+++ Data for analysis +++

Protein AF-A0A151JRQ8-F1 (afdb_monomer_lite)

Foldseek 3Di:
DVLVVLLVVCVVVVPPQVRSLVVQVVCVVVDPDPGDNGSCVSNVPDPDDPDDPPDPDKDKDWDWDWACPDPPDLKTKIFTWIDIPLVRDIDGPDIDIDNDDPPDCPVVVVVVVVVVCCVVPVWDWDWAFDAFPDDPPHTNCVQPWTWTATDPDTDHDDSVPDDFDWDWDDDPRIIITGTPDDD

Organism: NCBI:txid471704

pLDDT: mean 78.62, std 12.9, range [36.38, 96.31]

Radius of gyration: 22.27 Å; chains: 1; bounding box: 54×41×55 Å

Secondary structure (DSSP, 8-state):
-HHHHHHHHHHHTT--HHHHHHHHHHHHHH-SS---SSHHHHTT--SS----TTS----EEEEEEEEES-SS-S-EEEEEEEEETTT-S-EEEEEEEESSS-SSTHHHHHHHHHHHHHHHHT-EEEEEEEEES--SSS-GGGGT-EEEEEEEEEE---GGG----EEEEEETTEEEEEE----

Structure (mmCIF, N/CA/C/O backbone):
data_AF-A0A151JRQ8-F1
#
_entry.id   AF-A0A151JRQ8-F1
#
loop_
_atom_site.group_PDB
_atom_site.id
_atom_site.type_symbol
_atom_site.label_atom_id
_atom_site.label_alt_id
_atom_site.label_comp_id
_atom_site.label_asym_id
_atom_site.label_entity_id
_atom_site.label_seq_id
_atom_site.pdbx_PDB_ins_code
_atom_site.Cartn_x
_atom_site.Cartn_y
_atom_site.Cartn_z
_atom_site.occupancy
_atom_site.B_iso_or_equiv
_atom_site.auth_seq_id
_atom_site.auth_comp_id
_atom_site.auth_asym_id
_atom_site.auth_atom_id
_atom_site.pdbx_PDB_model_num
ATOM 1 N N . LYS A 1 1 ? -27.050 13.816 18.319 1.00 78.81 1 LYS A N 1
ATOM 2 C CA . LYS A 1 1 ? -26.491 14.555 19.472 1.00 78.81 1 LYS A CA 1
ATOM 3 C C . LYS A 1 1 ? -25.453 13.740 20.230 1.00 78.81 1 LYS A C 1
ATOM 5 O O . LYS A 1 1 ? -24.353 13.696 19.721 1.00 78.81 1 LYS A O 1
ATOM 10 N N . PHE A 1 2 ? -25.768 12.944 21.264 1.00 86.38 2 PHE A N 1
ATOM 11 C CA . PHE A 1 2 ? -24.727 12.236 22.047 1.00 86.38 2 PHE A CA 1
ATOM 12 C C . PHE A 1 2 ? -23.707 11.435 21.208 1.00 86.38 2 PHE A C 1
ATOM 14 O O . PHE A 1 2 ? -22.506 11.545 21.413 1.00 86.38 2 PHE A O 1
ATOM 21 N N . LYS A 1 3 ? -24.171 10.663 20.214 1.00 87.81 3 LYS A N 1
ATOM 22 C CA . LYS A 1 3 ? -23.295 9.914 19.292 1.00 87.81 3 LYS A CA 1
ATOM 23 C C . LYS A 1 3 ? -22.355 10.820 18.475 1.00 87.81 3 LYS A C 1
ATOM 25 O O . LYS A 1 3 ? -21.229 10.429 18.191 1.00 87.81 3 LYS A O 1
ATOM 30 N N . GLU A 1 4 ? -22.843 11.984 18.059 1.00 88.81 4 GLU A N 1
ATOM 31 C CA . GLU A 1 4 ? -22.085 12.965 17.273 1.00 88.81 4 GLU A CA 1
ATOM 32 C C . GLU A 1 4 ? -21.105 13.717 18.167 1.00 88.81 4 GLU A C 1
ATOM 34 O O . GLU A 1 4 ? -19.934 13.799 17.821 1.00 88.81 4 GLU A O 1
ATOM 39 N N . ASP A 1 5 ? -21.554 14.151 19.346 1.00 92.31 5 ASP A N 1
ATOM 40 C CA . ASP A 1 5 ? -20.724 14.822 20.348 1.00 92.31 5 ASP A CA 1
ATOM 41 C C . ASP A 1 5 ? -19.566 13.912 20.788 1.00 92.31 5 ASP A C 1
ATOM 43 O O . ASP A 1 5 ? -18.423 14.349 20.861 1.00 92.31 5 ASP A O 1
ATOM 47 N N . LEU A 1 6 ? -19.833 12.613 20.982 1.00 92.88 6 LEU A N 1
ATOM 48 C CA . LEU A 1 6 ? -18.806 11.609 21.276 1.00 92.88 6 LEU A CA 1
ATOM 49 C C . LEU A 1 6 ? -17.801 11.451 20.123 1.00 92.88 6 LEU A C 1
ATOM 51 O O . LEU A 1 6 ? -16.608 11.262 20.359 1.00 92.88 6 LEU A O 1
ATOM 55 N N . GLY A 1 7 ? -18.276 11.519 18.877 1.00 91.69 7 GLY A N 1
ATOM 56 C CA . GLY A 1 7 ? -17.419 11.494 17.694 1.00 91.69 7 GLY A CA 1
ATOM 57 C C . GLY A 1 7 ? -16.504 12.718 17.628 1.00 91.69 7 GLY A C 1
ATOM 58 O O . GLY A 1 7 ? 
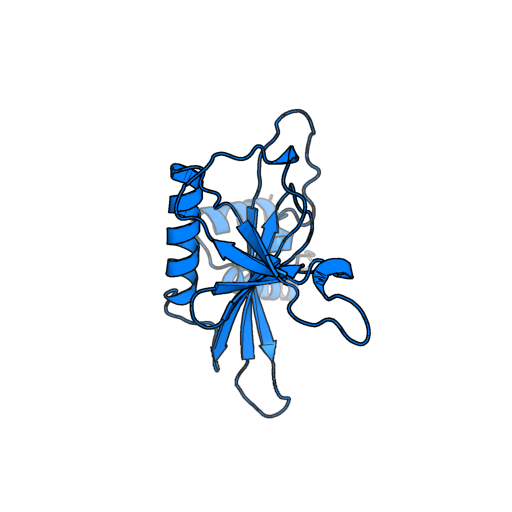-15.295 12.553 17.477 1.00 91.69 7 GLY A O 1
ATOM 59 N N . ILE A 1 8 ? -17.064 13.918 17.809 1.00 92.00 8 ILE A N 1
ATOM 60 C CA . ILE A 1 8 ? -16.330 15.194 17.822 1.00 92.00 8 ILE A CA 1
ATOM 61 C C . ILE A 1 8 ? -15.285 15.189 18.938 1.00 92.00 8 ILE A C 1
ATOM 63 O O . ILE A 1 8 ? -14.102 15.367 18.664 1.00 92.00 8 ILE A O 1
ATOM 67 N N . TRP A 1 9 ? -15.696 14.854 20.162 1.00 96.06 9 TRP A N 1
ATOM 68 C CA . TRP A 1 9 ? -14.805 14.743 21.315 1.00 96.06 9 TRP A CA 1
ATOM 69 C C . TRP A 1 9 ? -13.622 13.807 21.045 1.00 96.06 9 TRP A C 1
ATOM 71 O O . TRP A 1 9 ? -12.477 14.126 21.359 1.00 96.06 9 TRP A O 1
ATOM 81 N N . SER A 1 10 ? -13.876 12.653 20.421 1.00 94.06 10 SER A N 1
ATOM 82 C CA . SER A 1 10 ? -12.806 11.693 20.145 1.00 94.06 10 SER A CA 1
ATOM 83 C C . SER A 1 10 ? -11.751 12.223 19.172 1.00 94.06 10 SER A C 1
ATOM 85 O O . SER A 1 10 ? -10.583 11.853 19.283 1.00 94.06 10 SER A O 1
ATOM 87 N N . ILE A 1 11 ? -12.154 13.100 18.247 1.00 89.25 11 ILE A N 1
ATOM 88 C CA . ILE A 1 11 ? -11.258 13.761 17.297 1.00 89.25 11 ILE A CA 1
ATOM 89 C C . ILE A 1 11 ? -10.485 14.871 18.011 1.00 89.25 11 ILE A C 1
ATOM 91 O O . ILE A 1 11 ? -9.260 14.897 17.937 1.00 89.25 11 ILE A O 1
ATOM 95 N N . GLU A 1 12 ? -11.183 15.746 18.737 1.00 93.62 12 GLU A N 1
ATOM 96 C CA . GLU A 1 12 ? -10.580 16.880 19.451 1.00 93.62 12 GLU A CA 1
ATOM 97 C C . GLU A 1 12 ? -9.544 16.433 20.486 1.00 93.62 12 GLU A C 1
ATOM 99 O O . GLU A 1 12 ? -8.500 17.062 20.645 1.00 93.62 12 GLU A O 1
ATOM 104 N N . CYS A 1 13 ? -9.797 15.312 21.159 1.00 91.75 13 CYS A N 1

+++

_What the task requires_
The lines from the beginning of the records through the line containing "pLDDT: mean 78.62, std" should be reproduced exactly. Include nothing else.

_Answer to this exercise_
Protein AF-A0A151JRQ8-F1 (afdb_monomer_lite)

Foldseek 3Di:
DVLVVLLVVCVVVVPPQVRSLVVQVVCVVVDPDPGDNGSCVSNVPDPDDPDDPPDPDKDKDWDWDWACPDPPDLKTKIFTWIDIPLVRDIDGPDIDIDNDDPPDCPVVVVVVVVVVCCVVPVWDWDWAFDAFPDDPPHTNCVQPWTWTATDPDTDHDDSVPDDFDWDWDDDPRIIITGTPDDD

Organism: NCBI:txid471704

pLDDT: mean 78.62, std 12.9, range [36.38, 96.31]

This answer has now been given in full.